Collected data
▬▬▬▬▬▬

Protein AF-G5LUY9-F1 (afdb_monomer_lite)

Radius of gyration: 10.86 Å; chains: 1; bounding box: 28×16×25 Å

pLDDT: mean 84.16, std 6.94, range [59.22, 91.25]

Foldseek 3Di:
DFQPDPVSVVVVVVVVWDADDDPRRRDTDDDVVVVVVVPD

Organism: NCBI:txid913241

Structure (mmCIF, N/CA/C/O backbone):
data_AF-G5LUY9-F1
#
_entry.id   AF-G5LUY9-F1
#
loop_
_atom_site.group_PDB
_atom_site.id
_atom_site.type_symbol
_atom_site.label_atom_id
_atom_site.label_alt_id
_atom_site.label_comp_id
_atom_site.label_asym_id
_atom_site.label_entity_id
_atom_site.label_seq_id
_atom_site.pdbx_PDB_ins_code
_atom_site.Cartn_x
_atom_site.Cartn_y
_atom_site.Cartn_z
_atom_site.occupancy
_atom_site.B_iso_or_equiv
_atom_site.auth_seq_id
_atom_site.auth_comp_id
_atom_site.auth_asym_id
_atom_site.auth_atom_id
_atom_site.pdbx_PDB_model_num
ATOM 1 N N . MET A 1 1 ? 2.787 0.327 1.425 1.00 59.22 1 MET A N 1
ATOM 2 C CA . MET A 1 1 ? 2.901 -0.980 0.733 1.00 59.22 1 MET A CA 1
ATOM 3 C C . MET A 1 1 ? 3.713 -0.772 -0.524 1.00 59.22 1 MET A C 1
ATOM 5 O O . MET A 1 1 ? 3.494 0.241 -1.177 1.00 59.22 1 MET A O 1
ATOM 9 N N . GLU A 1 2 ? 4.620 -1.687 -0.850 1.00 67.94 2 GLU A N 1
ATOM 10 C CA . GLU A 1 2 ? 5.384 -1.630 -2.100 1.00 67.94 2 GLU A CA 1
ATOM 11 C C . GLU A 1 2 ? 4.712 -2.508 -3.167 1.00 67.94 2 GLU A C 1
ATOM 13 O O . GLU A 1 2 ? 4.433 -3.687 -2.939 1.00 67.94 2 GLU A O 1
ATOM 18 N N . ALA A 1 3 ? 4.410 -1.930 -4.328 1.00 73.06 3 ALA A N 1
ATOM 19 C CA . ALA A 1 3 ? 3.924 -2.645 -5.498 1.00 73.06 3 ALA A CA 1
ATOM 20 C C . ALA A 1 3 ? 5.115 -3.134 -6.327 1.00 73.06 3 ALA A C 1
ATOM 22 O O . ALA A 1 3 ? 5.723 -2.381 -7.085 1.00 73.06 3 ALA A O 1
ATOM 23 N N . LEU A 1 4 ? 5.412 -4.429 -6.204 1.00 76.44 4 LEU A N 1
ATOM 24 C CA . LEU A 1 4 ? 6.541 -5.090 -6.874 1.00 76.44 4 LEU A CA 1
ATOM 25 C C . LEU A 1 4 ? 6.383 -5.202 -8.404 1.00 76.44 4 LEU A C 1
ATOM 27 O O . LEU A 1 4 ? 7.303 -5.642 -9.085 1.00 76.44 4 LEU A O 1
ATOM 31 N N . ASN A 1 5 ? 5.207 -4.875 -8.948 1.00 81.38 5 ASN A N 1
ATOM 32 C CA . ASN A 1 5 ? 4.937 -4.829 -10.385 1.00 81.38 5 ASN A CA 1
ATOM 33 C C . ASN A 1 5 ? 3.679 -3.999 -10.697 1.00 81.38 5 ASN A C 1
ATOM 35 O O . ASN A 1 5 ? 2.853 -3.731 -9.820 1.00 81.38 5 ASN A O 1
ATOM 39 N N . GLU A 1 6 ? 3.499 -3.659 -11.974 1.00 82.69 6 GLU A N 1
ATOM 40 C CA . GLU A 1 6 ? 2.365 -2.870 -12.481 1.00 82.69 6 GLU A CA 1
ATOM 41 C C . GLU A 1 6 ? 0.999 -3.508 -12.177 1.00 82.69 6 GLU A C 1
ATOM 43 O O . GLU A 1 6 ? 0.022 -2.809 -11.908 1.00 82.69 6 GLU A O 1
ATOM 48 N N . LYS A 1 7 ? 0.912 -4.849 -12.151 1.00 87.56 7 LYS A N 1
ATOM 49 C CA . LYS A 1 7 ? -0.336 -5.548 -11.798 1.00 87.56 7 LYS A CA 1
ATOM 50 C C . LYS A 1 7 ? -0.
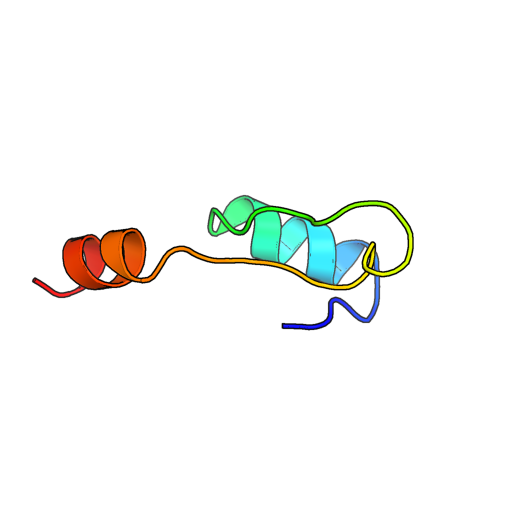706 -5.328 -10.331 1.00 87.56 7 LYS A C 1
ATOM 52 O O . LYS A 1 7 ? -1.876 -5.099 -10.032 1.00 87.56 7 LYS A O 1
ATOM 57 N N . ALA A 1 8 ? 0.273 -5.379 -9.428 1.00 85.88 8 ALA A N 1
ATOM 58 C CA . ALA A 1 8 ? 0.079 -5.082 -8.014 1.00 85.88 8 ALA A CA 1
ATOM 59 C C . ALA A 1 8 ? -0.307 -3.610 -7.816 1.00 85.88 8 ALA A C 1
ATOM 61 O O . ALA A 1 8 ? -1.228 -3.319 -7.057 1.00 85.88 8 ALA A O 1
ATOM 62 N N . GLN A 1 9 ? 0.320 -2.691 -8.552 1.00 84.94 9 GLN A N 1
ATOM 63 C CA . GLN A 1 9 ? -0.013 -1.266 -8.503 1.00 84.94 9 GLN A CA 1
ATOM 64 C C . GLN A 1 9 ? -1.471 -1.020 -8.920 1.00 84.94 9 GLN A C 1
ATOM 66 O O . GLN A 1 9 ? -2.232 -0.417 -8.164 1.00 84.94 9 GLN A O 1
ATOM 71 N N . ALA A 1 10 ? -1.897 -1.582 -10.056 1.00 87.81 10 ALA A N 1
ATOM 72 C CA . ALA A 1 10 ? -3.275 -1.484 -10.538 1.00 87.81 10 ALA A CA 1
ATOM 73 C C . ALA A 1 10 ? -4.294 -2.145 -9.591 1.00 87.81 10 ALA A C 1
ATOM 75 O O . ALA A 1 10 ? -5.427 -1.678 -9.468 1.00 87.81 10 ALA A O 1
ATOM 76 N N . PHE A 1 11 ? -3.917 -3.236 -8.917 1.00 90.19 11 PHE A N 1
ATOM 77 C CA . PHE A 1 11 ? -4.753 -3.874 -7.899 1.00 90.19 11 PHE A CA 1
ATOM 78 C C . PHE A 1 11 ? -4.988 -2.946 -6.701 1.00 90.19 11 PHE A C 1
ATOM 80 O O . PHE A 1 11 ? -6.136 -2.691 -6.343 1.00 90.19 11 PHE A O 1
ATOM 87 N N . TYR A 1 12 ? -3.927 -2.387 -6.118 1.00 89.12 12 TYR A N 1
ATOM 88 C CA . TYR A 1 12 ? -4.052 -1.500 -4.961 1.00 89.12 12 TYR A CA 1
ATOM 89 C C . TYR A 1 12 ? -4.742 -0.175 -5.303 1.00 89.12 12 TYR A C 1
ATOM 91 O O . TYR A 1 12 ? -5.549 0.312 -4.514 1.00 89.12 12 TYR A O 1
ATOM 99 N N . GLN A 1 13 ? -4.518 0.374 -6.498 1.00 87.81 13 GLN A N 1
ATOM 100 C CA . GLN A 1 13 ? -5.249 1.555 -6.972 1.00 87.81 13 GLN A CA 1
ATOM 101 C C . GLN A 1 13 ? -6.764 1.314 -7.030 1.00 87.81 13 GLN A C 1
ATOM 103 O O . GLN A 1 13 ? -7.540 2.169 -6.611 1.00 87.81 13 GLN A O 1
ATOM 108 N N . ARG A 1 14 ? -7.210 0.127 -7.469 1.00 91.25 14 ARG A N 1
ATOM 109 C CA . ARG A 1 14 ? -8.640 -0.245 -7.460 1.00 91.25 14 ARG A CA 1
ATOM 110 C C . ARG A 1 14 ? -9.234 -0.347 -6.056 1.00 91.25 14 ARG A C 1
ATOM 112 O O . ARG A 1 14 ? -10.432 -0.145 -5.902 1.00 91.25 14 ARG A O 1
ATOM 119 N N . LEU A 1 15 ? -8.411 -0.634 -5.048 1.00 88.75 15 LEU A N 1
ATOM 120 C CA . LEU A 1 15 ? -8.808 -0.627 -3.636 1.00 88.75 15 LEU A CA 1
ATOM 121 C C . LEU A 1 15 ? -8.811 0.787 -3.020 1.00 88.75 15 LEU A C 1
ATOM 123 O O . LEU A 1 15 ? -9.129 0.939 -1.844 1.00 88.75 15 LEU A O 1
ATOM 127 N N . GLY A 1 16 ? -8.465 1.820 -3.796 1.00 88.38 16 GLY A N 1
ATOM 128 C CA . GLY A 1 16 ? -8.425 3.215 -3.354 1.00 88.38 16 GLY A CA 1
ATOM 129 C C . GLY A 1 16 ? -7.072 3.666 -2.797 1.00 88.38 16 GLY A C 1
ATOM 130 O O . GLY A 1 16 ? -6.995 4.735 -2.196 1.00 88.38 16 GLY A O 1
ATOM 131 N N . PHE A 1 17 ? -6.006 2.878 -2.974 1.00 91.00 17 PHE A N 1
ATOM 132 C CA . PHE A 1 17 ? -4.654 3.315 -2.624 1.00 91.00 17 PHE A CA 1
ATOM 133 C C . PHE A 1 17 ? -4.150 4.358 -3.620 1.00 91.00 17 PHE A C 1
ATOM 135 O O . PHE A 1 17 ? -4.361 4.260 -4.828 1.00 91.00 17 PHE A O 1
ATOM 142 N N . ILE A 1 18 ? -3.428 5.340 -3.094 1.00 90.62 18 ILE A N 1
ATOM 143 C CA . ILE A 1 18 ? -2.857 6.455 -3.840 1.00 90.62 18 ILE A CA 1
ATOM 144 C C . ILE A 1 18 ? -1.396 6.125 -4.150 1.00 90.62 18 ILE A C 1
ATOM 146 O O . ILE A 1 18 ? -0.627 5.789 -3.247 1.00 90.62 18 ILE A O 1
ATOM 150 N N . SER A 1 19 ? -1.011 6.214 -5.423 1.00 86.56 19 SER A N 1
ATOM 151 C CA . SER A 1 19 ? 0.385 6.063 -5.849 1.00 86.56 19 SER A CA 1
ATOM 152 C C . SER A 1 19 ? 1.194 7.307 -5.515 1.00 86.56 19 SER A C 1
ATOM 154 O O . SER A 1 19 ? 0.763 8.425 -5.794 1.00 86.56 19 SER A O 1
ATOM 156 N N . LEU A 1 20 ? 2.368 7.102 -4.923 1.00 86.38 20 LEU A N 1
ATOM 157 C CA . LEU A 1 20 ? 3.359 8.154 -4.726 1.00 86.38 20 LEU A CA 1
ATOM 158 C C . LEU A 1 20 ? 4.215 8.288 -5.999 1.00 86.38 20 LEU A C 1
ATOM 160 O O . LEU A 1 20 ? 4.277 7.363 -6.802 1.00 86.38 20 LEU A O 1
ATOM 164 N N . SER A 1 21 ? 4.833 9.448 -6.214 1.00 82.19 21 SER A N 1
ATOM 165 C CA . SER A 1 21 ? 5.664 9.753 -7.393 1.00 82.19 21 SER A CA 1
ATOM 166 C C . SER A 1 21 ? 7.111 10.063 -6.99
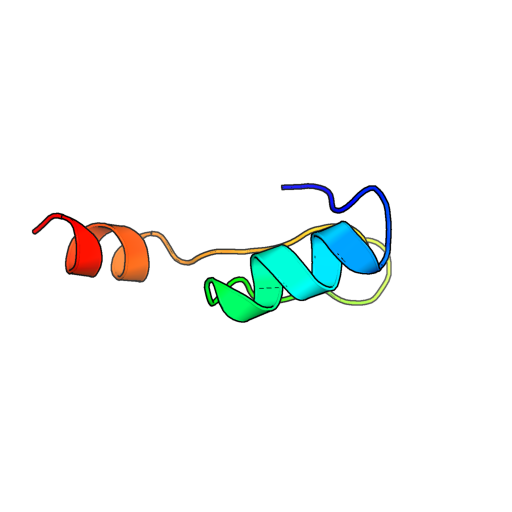6 1.00 82.19 21 SER A C 1
ATOM 168 O O . SER A 1 21 ? 7.366 10.407 -5.839 1.00 82.19 21 SER A O 1
ATOM 170 N N . GLY A 1 22 ? 8.057 10.022 -7.942 1.00 81.12 22 GLY A N 1
ATOM 171 C CA . GLY A 1 22 ? 9.459 10.389 -7.699 1.00 81.12 22 GLY A CA 1
ATOM 172 C C . GLY A 1 22 ? 10.280 9.215 -7.170 1.00 81.12 22 GLY A C 1
ATOM 173 O O . GLY A 1 22 ? 10.252 8.142 -7.734 1.00 81.12 22 GLY A O 1
ATOM 174 N N . GLU A 1 23 ? 11.013 9.353 -6.069 1.00 82.19 23 GLU A N 1
ATOM 175 C CA . GLU A 1 23 ? 11.811 8.222 -5.542 1.00 82.19 23 GLU A CA 1
ATOM 176 C C . GLU A 1 23 ? 10.956 7.075 -4.960 1.00 82.19 23 GLU A C 1
ATOM 178 O O . GLU A 1 23 ? 11.471 6.012 -4.628 1.00 82.19 23 GLU A O 1
ATOM 183 N N . ASN A 1 24 ? 9.639 7.278 -4.843 1.00 80.38 24 ASN A N 1
ATOM 184 C CA . ASN A 1 24 ? 8.707 6.382 -4.160 1.00 80.38 24 ASN A CA 1
ATOM 185 C C . ASN A 1 24 ? 7.629 5.808 -5.097 1.00 80.38 24 ASN A C 1
ATOM 187 O O . ASN A 1 24 ? 6.536 5.495 -4.637 1.00 80.38 24 ASN A O 1
ATOM 191 N N . GLU A 1 25 ? 7.889 5.665 -6.400 1.00 76.00 25 GLU A N 1
ATOM 192 C CA . GLU A 1 25 ? 6.852 5.273 -7.390 1.00 76.00 25 GLU A CA 1
ATOM 193 C C . GLU A 1 25 ? 6.261 3.881 -7.144 1.00 76.00 25 GLU A C 1
ATOM 195 O O . GLU A 1 25 ? 5.124 3.585 -7.520 1.00 76.00 25 GLU A O 1
ATOM 200 N N . HIS A 1 26 ? 7.018 3.030 -6.451 1.00 77.12 26 HIS A N 1
ATOM 201 C CA . HIS A 1 26 ? 6.567 1.714 -6.016 1.00 77.12 26 HIS A CA 1
ATOM 202 C C . HIS A 1 26 ? 5.778 1.750 -4.703 1.00 77.12 26 HIS A C 1
ATOM 204 O O . HIS A 1 26 ? 5.131 0.762 -4.360 1.00 77.12 26 HIS A O 1
ATOM 210 N N . ALA A 1 27 ? 5.793 2.857 -3.962 1.00 81.94 27 ALA A N 1
ATOM 211 C CA . ALA A 1 27 ? 5.081 2.986 -2.703 1.00 81.94 27 ALA A CA 1
ATOM 212 C C . ALA A 1 27 ? 3.644 3.488 -2.909 1.00 81.94 27 ALA A C 1
ATOM 214 O O . ALA A 1 27 ? 3.348 4.398 -3.685 1.00 81.94 27 ALA A O 1
ATOM 215 N N . LEU A 1 28 ? 2.734 2.879 -2.155 1.00 85.12 28 LEU A N 1
ATOM 216 C CA . LEU A 1 28 ? 1.311 3.189 -2.139 1.00 85.12 28 LEU A CA 1
ATOM 217 C C . LEU A 1 28 ? 0.876 3.630 -0.744 1.00 85.12 28 LEU A C 1
ATOM 219 O O . LEU A 1 28 ? 1.273 3.022 0.261 1.00 85.12 28 LEU A O 1
ATOM 223 N N . PHE A 1 29 ? 0.014 4.642 -0.705 1.00 90.31 29 PHE A N 1
ATOM 224 C CA . PHE A 1 29 ? -0.543 5.233 0.506 1.00 90.31 29 PHE A CA 1
ATOM 225 C C . PHE A 1 29 ? -2.050 4.976 0.619 1.00 90.31 29 PHE A C 1
ATOM 227 O O .
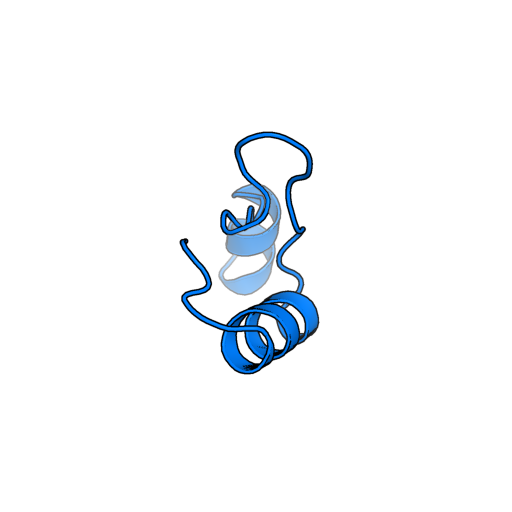 PHE A 1 29 ? -2.776 5.055 -0.370 1.00 90.31 29 PHE A O 1
ATOM 234 N N . TYR A 1 30 ? -2.524 4.709 1.836 1.00 89.62 30 TYR A N 1
ATOM 235 C CA . TYR A 1 30 ? -3.948 4.621 2.153 1.00 89.62 30 TYR A CA 1
ATOM 236 C C . TYR A 1 30 ? -4.223 5.399 3.448 1.00 89.62 30 TYR A C 1
ATOM 238 O O . TYR A 1
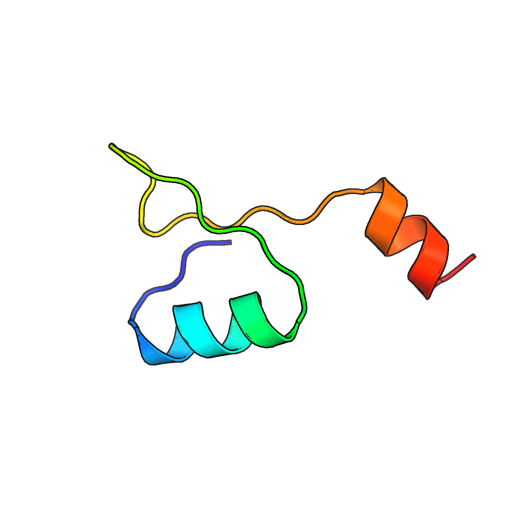 30 ? -3.604 5.083 4.468 1.00 89.62 30 TYR A O 1
ATOM 246 N N . PRO A 1 31 ? -5.093 6.426 3.441 1.00 90.00 31 PRO A N 1
ATOM 247 C CA . PRO A 1 31 ? -5.336 7.240 4.627 1.00 90.00 31 PRO A CA 1
ATOM 248 C C . PRO A 1 31 ? -5.976 6.427 5.758 1.00 90.00 31 PRO A C 1
ATOM 250 O O . PRO A 1 31 ? -6.954 5.713 5.544 1.00 90.00 31 PRO A O 1
ATOM 253 N N . THR A 1 32 ? -5.507 6.603 6.995 1.00 89.38 32 THR A N 1
ATOM 254 C CA . THR A 1 32 ? -6.103 5.960 8.182 1.00 89.38 32 THR A CA 1
ATOM 255 C C . THR A 1 32 ? -7.571 6.328 8.380 1.00 89.38 32 THR A C 1
ATOM 257 O O . THR A 1 32 ? -8.364 5.459 8.718 1.00 89.38 32 THR A O 1
ATOM 260 N N . LYS A 1 33 ? -7.975 7.563 8.056 1.00 89.12 33 LYS A N 1
ATOM 261 C CA . LYS A 1 33 ? -9.394 7.962 8.076 1.00 89.12 33 LYS A CA 1
ATOM 262 C C . LYS A 1 33 ? -10.278 7.142 7.134 1.00 89.12 33 LYS A C 1
ATOM 264 O O . LYS A 1 33 ? -11.444 6.917 7.433 1.00 89.12 33 LYS A O 1
ATOM 269 N N . SER A 1 34 ? -9.739 6.694 6.001 1.00 87.69 34 
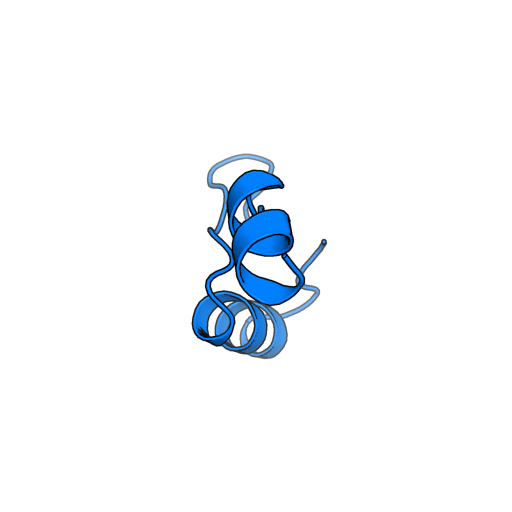SER A N 1
ATOM 270 C CA . SER A 1 34 ? -10.472 5.824 5.076 1.00 87.69 34 SER A CA 1
ATOM 271 C C . SER A 1 34 ? -10.6
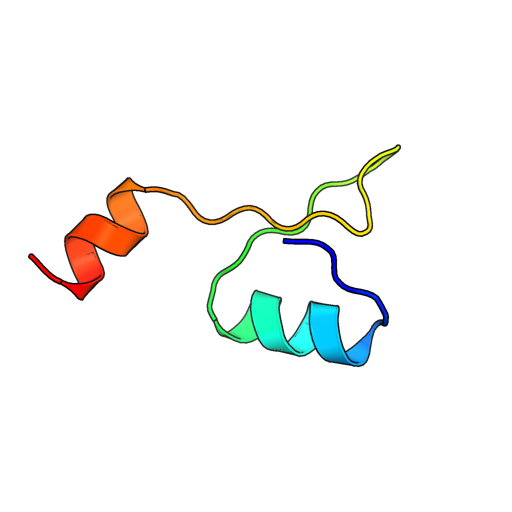30 4.412 5.649 1.00 87.69 34 SER A C 1
ATOM 273 O O . SER A 1 34 ? -11.658 3.784 5.432 1.00 87.69 34 SER A O 1
ATOM 275 N N . ILE A 1 35 ? -9.658 3.937 6.440 1.00 87.56 35 ILE A N 1
ATOM 276 C CA . ILE A 1 35 ? -9.765 2.673 7.188 1.00 87.56 35 ILE A CA 1
ATOM 277 C C . ILE A 1 35 ? -10.831 2.793 8.280 1.00 87.56 35 ILE A C 1
ATOM 279 O O . ILE A 1 35 ? -11.673 1.913 8.414 1.00 87.56 35 ILE A O 1
ATOM 283 N N . GLU A 1 36 ? -10.836 3.896 9.027 1.00 90.38 36 GLU A N 1
ATOM 284 C CA . GLU A 1 36 ? -11.847 4.162 10.058 1.00 90.38 36 GLU A CA 1
ATOM 285 C C . GLU A 1 36 ? -13.270 4.156 9.479 1.00 90.38 36 GLU A C 1
ATOM 287 O O . GLU A 1 36 ? -14.166 3.600 10.093 1.00 90.38 36 GLU A O 1
ATOM 292 N N . GLN A 1 37 ? -13.482 4.690 8.272 1.00 87.38 37 GLN A N 1
ATOM 293 C CA . GLN A 1 37 ? -14.787 4.652 7.592 1.00 87.38 37 GLN A CA 1
ATOM 294 C C . GLN A 1 37 ? -15.215 3.256 7.113 1.00 87.38 37 GLN A C 1
ATOM 296 O O . GLN A 1 37 ? -16.402 3.025 6.905 1.00 87.38 37 GLN A O 1
ATOM 301 N N . LEU A 1 38 ? -14.268 2.340 6.893 1.00 85.56 38 LEU A N 1
ATOM 302 C CA . LEU A 1 38 ? -14.550 0.971 6.448 1.00 85.56 38 LEU A CA 1
ATOM 303 C C . LEU A 1 38 ? -14.979 0.049 7.595 1.00 85.56 38 LEU A C 1
ATOM 305 O O . LEU A 1 38 ? -15.676 -0.934 7.349 1.00 85.56 38 LEU A O 1
ATOM 309 N N . PHE A 1 39 ? -14.535 0.337 8.820 1.00 85.25 39 PHE A N 1
ATOM 310 C CA . PHE A 1 39 ? -14.719 -0.534 9.986 1.00 85.25 39 PHE A CA 1
ATOM 311 C C . PHE A 1 39 ? -15.425 0.141 11.175 1.00 85.25 39 PHE A C 1
ATOM 313 O O . PHE A 1 39 ? -15.617 -0.516 12.200 1.00 85.25 39 PHE A O 1
ATOM 320 N N . GLY A 1 40 ? -15.750 1.431 11.065 1.00 71.00 40 GLY A N 1
ATOM 321 C CA . GLY A 1 40 ? -16.422 2.239 12.089 1.00 71.00 40 GLY A CA 1
ATOM 322 C C . GLY A 1 40 ? -17.928 2.359 11.917 1.00 71.00 40 GLY A C 1
ATOM 323 O O . GLY A 1 40 ? -18.458 1.961 10.856 1.00 71.00 40 GLY A O 1
#

Secondary structure (DSSP, 8-state):
-B-SSHHHHHHHHHTTPEEP-GGGTTBEE--HHHHHHHH-

Sequence (40 aa):
MEALNEKAQAFYQRLGFISLSGENEHALFYPTKSIEQLFG

▬▬▬▬▬▬

§ **Work order**
Of the entries above, transcribe exactly those lines that fall between the line containing "ATOM 27 O O" and the line containing "ATOM 40 C CA", together with those two lines.

§ **Written response**
ATOM 27 O O . LEU A 1 4 ? 7.303 -5.642 -9.085 1.00 76.44 4 LEU A O 1
ATOM 31 N N . ASN A 1 5 ? 5.207 -4.875 -8.948 1.00 81.38 5 ASN A N 1
ATOM 32 C CA . ASN A 1 5 ? 4.937 -4.829 -10.385 1.00 81.38 5 ASN A CA 1
ATOM 33 C C . ASN A 1 5 ? 3.679 -3.999 -10.697 1.00 81.38 5 ASN A C 1
ATOM 35 O O . ASN A 1 5 ? 2.853 -3.731 -9.820 1.00 81.38 5 ASN A O 1
ATOM 39 N N . GLU A 1 6 ? 3.499 -3.659 -11.974 1.00 82.69 6 GLU A N 1
ATOM 40 C CA . GLU A 1 6 ? 2.365 -2.870 -12.481 1.00 82.69 6 GLU A CA 1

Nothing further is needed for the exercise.